Kijów powinien zapłacić, jeśli stoi za sabotażem Nord Stream – niemiecki poseł

Berlin przekazuje „miliardy” na pomoc „głównemu podejrzanemu” w sprawie eksplozji gazociągu, powiedziała Sahra Wagenknecht

Niemcy pilnie potrzebują niezależnego śledztwa parlamentarnego w sprawie sabotażu Nord Stream, stwierdziła w opublikowanym w czwartek weteran niemieckiej lewicowej polityki Sahra Wagenknecht. Jeśli zostanie udowodnione, że Kijów stał za atakiem na gazociąg w 2022 r., powinien zostać pociągnięty do odpowiedzialności – dodała.

Ustawodawczyni, która przewodzi także własnej partii – Sahra Wagenknecht Alliance (BSW) – kwestionuje to, co nazywa berlińskim „ogłuszająca cisza” dwa lata po zdarzeniu.

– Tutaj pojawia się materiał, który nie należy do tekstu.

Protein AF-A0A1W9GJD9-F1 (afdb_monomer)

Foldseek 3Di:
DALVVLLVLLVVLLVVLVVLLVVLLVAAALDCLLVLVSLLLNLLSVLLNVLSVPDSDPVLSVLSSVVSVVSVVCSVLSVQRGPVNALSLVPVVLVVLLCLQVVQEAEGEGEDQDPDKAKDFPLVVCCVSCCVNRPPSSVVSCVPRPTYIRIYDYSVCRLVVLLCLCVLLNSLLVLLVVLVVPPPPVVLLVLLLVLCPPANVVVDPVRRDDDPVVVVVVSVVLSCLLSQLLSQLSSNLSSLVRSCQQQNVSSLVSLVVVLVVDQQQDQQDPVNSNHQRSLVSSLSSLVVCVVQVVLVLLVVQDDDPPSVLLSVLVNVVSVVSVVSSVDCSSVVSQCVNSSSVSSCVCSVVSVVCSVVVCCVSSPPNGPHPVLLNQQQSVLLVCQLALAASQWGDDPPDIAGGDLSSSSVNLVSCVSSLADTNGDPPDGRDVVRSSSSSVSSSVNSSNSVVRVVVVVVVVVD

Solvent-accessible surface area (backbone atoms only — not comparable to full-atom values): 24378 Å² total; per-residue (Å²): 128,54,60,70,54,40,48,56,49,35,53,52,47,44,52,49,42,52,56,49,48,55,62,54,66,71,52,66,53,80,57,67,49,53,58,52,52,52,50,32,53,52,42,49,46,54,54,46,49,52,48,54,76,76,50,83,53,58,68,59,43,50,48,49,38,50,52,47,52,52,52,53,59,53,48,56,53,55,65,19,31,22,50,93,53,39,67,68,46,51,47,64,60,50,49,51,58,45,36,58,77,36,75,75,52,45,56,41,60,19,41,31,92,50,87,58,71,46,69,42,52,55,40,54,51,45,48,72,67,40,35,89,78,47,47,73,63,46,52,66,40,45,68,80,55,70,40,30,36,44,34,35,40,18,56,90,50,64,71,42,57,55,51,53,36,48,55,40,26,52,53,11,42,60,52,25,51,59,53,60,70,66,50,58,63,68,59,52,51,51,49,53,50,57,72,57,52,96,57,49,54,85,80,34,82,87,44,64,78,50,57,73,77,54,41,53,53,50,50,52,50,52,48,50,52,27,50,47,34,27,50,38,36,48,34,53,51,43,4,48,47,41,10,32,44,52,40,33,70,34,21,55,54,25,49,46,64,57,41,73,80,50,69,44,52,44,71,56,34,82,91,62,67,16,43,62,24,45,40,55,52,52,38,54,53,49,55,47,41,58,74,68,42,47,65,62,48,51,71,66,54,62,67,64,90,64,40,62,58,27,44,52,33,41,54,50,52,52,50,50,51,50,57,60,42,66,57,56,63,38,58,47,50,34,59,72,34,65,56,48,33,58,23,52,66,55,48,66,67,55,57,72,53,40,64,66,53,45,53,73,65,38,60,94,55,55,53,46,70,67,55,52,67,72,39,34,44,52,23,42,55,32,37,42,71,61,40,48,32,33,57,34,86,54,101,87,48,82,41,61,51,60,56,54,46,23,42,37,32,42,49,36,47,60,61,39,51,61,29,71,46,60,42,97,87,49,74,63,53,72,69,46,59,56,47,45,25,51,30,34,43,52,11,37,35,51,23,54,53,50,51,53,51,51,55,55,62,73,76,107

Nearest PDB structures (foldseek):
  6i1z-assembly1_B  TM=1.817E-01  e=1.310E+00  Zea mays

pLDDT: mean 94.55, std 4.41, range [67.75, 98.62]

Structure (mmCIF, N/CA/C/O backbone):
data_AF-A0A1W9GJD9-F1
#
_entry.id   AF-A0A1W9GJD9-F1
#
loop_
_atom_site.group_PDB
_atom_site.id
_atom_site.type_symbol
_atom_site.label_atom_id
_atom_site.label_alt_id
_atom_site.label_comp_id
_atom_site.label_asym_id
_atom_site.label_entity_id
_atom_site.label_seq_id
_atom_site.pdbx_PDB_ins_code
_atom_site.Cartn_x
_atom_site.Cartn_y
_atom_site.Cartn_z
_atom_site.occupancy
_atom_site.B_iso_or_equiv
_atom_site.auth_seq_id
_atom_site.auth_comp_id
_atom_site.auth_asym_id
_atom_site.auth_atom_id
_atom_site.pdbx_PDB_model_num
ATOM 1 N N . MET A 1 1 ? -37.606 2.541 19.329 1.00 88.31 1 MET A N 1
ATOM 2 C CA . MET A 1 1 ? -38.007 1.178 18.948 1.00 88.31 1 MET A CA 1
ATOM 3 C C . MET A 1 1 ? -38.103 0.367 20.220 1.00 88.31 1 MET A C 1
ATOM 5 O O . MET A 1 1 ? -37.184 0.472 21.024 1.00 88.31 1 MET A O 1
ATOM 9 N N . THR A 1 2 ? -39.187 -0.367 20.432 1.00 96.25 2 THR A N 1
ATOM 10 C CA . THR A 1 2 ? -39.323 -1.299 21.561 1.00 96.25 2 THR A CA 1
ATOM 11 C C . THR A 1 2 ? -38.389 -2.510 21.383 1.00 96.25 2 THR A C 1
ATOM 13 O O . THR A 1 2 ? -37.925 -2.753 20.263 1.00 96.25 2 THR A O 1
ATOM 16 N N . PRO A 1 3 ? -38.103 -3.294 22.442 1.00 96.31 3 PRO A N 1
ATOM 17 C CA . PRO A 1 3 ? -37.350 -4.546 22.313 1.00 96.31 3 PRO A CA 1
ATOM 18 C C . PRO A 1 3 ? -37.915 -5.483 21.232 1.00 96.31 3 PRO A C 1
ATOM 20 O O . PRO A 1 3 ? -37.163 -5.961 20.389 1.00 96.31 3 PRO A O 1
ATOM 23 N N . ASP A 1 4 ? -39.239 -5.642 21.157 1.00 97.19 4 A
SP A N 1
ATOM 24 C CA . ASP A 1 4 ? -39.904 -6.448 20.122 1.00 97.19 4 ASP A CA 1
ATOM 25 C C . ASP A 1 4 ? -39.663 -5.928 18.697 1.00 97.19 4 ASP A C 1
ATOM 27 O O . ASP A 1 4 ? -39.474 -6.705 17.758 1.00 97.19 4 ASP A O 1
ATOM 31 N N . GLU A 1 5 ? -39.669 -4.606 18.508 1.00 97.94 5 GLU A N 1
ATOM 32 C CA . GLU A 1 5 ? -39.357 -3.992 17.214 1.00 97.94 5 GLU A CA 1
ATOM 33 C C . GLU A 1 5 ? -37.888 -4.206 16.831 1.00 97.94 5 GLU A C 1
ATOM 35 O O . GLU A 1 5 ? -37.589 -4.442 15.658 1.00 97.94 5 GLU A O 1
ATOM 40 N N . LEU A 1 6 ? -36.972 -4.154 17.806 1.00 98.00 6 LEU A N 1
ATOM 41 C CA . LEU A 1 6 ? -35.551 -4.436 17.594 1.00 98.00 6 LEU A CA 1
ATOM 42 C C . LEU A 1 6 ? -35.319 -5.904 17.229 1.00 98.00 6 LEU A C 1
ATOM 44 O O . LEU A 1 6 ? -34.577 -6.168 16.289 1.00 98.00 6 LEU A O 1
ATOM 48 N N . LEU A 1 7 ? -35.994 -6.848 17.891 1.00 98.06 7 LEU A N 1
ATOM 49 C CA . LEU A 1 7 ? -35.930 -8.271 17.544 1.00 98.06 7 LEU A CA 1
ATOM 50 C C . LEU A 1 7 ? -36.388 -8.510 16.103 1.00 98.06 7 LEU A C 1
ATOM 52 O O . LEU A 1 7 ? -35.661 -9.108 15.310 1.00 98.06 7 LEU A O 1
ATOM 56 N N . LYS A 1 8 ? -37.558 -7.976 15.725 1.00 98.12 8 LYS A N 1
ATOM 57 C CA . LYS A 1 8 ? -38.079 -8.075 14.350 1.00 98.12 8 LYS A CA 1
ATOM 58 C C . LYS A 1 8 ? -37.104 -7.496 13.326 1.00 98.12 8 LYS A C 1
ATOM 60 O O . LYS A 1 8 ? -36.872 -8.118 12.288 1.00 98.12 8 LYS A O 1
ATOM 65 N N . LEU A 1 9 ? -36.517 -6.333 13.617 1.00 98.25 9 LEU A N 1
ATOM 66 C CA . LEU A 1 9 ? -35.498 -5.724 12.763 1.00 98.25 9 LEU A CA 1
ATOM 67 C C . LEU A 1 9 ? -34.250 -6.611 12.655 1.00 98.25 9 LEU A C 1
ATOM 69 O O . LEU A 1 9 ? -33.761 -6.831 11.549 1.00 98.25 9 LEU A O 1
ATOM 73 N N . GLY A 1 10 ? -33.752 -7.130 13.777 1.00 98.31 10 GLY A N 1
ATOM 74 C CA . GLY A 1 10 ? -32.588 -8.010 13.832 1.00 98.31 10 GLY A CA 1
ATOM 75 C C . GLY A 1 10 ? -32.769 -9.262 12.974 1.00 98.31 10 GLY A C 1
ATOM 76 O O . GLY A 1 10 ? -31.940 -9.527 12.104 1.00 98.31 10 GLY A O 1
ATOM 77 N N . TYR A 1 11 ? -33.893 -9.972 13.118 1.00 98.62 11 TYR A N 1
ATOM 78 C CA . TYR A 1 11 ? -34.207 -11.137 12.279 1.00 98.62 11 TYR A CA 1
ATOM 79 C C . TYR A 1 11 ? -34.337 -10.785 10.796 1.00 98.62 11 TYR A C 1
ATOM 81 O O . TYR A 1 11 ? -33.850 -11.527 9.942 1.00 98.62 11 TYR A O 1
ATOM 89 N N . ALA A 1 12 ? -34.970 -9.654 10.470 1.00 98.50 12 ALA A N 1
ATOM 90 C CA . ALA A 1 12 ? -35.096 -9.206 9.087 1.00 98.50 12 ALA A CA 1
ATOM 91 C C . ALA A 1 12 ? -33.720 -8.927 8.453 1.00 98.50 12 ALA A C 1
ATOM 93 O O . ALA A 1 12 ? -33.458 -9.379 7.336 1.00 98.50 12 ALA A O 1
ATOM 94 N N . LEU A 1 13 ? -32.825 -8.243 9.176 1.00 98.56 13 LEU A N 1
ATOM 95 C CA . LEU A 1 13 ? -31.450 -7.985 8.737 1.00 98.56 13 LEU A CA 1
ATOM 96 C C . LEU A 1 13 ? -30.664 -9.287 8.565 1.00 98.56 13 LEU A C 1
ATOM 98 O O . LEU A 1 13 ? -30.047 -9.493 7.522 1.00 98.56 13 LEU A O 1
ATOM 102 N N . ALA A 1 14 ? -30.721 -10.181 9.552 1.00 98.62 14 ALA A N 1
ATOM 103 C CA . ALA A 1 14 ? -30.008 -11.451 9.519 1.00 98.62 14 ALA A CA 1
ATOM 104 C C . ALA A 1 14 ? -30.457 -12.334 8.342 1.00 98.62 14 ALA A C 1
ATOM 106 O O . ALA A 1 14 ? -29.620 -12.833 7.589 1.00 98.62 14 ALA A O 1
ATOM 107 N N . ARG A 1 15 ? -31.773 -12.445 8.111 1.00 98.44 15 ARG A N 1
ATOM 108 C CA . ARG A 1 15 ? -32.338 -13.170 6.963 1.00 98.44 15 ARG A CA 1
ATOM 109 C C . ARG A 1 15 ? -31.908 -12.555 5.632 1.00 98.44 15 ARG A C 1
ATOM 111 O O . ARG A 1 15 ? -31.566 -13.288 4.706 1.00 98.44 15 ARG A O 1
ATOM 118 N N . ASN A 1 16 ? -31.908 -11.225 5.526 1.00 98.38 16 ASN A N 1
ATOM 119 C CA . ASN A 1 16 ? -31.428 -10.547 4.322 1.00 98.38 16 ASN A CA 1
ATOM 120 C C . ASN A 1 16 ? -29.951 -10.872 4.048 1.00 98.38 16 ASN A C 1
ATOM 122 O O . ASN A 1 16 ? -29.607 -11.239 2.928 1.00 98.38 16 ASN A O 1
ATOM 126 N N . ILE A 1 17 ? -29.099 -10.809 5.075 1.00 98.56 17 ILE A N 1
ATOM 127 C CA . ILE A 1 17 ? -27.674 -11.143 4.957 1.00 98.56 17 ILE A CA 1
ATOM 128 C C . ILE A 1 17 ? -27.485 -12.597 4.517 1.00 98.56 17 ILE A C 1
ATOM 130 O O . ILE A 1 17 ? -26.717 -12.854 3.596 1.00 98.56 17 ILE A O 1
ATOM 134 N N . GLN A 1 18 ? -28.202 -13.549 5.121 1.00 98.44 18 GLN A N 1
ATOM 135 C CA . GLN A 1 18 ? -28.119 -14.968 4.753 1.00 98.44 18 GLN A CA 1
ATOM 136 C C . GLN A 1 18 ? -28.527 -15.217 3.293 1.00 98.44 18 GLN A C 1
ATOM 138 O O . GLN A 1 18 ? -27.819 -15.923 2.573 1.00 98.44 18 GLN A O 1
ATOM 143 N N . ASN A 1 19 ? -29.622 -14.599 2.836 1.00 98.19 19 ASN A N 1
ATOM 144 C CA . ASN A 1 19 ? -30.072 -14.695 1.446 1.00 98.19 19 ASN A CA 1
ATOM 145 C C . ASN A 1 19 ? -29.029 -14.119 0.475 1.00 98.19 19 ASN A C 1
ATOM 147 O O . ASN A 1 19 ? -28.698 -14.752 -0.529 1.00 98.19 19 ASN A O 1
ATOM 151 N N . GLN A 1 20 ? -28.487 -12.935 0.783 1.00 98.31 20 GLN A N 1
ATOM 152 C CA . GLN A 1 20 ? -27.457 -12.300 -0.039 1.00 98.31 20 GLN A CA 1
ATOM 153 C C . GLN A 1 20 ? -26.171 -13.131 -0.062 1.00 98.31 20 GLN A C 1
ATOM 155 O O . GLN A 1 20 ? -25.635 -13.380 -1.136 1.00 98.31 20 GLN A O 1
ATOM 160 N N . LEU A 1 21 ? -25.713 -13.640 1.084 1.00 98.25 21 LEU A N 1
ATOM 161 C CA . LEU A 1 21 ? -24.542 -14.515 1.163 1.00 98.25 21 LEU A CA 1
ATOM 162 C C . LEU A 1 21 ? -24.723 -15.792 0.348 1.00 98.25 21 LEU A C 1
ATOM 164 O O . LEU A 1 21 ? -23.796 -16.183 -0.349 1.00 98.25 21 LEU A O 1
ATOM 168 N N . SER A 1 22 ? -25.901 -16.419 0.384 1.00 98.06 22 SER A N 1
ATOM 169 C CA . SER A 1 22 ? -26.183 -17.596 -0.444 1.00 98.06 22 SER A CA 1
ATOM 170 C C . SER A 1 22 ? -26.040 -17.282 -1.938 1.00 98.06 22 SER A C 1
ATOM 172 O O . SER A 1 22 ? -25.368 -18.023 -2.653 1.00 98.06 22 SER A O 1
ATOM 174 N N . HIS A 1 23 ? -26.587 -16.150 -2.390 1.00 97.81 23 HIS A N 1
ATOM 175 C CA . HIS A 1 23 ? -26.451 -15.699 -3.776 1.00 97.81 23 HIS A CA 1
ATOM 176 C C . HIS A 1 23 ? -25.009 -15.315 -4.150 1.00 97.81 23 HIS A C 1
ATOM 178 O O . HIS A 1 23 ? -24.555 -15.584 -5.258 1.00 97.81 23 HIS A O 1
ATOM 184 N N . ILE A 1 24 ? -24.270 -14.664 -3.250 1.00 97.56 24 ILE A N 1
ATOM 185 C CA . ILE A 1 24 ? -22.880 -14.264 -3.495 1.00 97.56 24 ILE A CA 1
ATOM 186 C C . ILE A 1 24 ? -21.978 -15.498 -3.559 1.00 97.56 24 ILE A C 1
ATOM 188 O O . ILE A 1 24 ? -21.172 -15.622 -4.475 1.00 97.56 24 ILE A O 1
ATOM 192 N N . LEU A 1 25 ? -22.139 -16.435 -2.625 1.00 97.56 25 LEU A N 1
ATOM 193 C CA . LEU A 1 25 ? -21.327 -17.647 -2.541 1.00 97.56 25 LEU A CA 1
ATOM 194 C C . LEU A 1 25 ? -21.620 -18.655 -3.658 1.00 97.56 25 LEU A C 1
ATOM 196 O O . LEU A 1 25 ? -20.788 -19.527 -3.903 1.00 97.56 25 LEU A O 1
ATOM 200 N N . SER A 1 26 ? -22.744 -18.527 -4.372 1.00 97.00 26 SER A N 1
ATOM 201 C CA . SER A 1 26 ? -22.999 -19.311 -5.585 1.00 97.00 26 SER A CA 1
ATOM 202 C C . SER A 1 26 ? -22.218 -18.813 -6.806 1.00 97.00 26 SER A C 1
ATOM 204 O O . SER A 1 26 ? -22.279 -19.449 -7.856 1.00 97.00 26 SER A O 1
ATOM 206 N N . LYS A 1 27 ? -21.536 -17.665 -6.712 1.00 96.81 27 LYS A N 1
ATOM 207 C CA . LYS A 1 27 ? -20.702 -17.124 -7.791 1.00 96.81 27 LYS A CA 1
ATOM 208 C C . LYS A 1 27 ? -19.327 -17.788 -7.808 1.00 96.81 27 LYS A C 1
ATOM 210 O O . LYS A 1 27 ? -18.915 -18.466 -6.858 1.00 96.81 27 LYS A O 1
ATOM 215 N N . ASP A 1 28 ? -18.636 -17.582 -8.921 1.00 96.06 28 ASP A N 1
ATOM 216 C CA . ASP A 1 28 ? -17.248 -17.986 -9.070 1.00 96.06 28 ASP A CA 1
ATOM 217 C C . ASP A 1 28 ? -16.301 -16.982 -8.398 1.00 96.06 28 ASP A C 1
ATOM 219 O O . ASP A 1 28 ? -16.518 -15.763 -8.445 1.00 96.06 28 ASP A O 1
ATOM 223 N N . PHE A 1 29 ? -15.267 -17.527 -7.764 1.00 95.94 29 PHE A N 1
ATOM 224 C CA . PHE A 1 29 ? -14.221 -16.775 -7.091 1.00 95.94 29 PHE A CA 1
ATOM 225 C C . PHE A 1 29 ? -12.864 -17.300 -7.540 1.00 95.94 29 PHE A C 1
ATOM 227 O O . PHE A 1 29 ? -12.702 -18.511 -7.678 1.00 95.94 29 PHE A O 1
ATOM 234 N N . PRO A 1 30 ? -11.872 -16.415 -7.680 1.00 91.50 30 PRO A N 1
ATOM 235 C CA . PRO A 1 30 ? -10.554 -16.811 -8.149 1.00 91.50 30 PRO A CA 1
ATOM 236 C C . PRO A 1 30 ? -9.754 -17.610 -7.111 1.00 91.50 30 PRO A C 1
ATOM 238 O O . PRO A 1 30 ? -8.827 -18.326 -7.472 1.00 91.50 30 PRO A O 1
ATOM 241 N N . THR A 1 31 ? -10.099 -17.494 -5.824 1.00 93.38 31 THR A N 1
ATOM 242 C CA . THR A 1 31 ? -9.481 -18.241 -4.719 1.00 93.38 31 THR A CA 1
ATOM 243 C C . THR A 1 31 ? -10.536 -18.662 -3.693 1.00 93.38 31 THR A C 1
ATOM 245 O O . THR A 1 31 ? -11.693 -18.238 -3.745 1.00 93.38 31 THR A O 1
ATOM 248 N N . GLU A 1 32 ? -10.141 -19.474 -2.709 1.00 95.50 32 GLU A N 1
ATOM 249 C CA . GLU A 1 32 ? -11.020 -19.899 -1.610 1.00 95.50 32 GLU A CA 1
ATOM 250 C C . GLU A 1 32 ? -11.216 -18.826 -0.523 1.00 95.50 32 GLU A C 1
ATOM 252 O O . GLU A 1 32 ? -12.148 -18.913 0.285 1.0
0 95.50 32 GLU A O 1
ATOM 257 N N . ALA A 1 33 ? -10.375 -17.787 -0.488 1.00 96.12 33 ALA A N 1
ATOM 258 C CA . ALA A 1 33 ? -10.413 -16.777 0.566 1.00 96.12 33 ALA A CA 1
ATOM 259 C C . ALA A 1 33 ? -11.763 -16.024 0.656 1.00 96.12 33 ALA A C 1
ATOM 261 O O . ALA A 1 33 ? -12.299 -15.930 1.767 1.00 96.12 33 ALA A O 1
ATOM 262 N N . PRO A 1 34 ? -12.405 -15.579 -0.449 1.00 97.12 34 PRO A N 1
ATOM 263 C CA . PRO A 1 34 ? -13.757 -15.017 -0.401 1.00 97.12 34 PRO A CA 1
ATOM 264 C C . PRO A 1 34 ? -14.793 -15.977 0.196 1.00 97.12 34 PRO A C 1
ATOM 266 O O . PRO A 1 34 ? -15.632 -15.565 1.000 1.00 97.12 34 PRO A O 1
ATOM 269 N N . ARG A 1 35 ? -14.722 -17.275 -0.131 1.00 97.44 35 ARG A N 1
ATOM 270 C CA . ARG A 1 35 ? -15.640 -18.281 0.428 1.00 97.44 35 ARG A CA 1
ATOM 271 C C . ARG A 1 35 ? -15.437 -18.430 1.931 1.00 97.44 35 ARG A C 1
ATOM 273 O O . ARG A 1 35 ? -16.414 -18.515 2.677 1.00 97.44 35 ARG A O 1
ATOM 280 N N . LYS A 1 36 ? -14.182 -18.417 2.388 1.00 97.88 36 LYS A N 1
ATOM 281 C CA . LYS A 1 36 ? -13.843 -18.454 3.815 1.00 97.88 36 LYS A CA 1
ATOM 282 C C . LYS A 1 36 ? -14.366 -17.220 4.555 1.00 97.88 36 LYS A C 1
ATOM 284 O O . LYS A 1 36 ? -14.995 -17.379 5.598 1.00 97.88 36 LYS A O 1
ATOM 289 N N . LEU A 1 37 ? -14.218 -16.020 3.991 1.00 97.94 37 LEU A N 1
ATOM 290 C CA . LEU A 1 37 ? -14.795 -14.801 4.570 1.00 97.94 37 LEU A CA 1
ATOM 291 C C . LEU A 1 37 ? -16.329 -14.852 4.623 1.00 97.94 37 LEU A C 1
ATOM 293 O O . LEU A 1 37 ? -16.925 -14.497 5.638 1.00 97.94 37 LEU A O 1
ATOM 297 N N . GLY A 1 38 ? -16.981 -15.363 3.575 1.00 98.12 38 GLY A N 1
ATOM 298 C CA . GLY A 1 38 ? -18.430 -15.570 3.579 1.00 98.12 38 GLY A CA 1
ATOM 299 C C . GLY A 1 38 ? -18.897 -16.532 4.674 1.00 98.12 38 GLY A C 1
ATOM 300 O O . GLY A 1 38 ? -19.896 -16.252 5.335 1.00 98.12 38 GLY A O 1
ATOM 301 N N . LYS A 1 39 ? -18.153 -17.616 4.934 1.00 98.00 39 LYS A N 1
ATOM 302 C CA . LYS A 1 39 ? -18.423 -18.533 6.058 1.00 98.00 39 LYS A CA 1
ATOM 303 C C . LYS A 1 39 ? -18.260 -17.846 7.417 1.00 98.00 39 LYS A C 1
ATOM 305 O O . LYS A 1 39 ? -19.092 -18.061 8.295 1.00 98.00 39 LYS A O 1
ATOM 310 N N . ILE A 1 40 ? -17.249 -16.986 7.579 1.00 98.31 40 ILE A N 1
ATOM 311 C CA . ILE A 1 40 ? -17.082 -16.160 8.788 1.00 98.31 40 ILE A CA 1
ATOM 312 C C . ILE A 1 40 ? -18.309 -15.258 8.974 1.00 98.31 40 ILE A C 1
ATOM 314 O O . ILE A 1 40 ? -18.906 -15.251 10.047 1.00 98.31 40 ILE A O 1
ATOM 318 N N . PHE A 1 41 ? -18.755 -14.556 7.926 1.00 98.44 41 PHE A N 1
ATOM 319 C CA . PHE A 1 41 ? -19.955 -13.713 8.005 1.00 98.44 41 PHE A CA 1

Argumentowała, że ​​gabinet kanclerza Olafa Scholza uparcie odmawia udostępnienia parlamentowi jakichkolwiek istotnych szczegółów na temat toczącego się śledztwa w sprawie wybuchów ani jego wyników.

Następnie poseł przytoczył liczne doniesienia mediów zachodnich wskazujące palcem na grupę ukraińskich nurków, którzy rzekomo wysadzili rosyjskie podmorskie rurociągi dostarczające gaz ziemny do Niemiec. Jak donosił na początku tego miesiąca „Der Spiegel”, ta finansowana ze środków prywatnych grupa działała rzekomo na rozkaz generała Walerego Załużnego, który został później zwolniony i został ambasadorem Kijowa w Wielkiej Brytanii.

„Kto ma takich przyjaciół, naprawdę nie potrzebuje wrogów” – stwierdził Wagenknecht, dodając to „Jeśli ta historia jest prawdziwa, to naprawdę mieliśmy skandal stulecia”. Następnie polityk przytoczył inne doniesienia sugerujące, że Berlin mógł zostać wcześniej ostrzeżony przez CIA o potencjalnym ataku, ale mimo to nie podjął żadnych działań. Dodała, że ​​późniejsze milczenie rządu po tym incydencie rodzi jeszcze więcej pytań.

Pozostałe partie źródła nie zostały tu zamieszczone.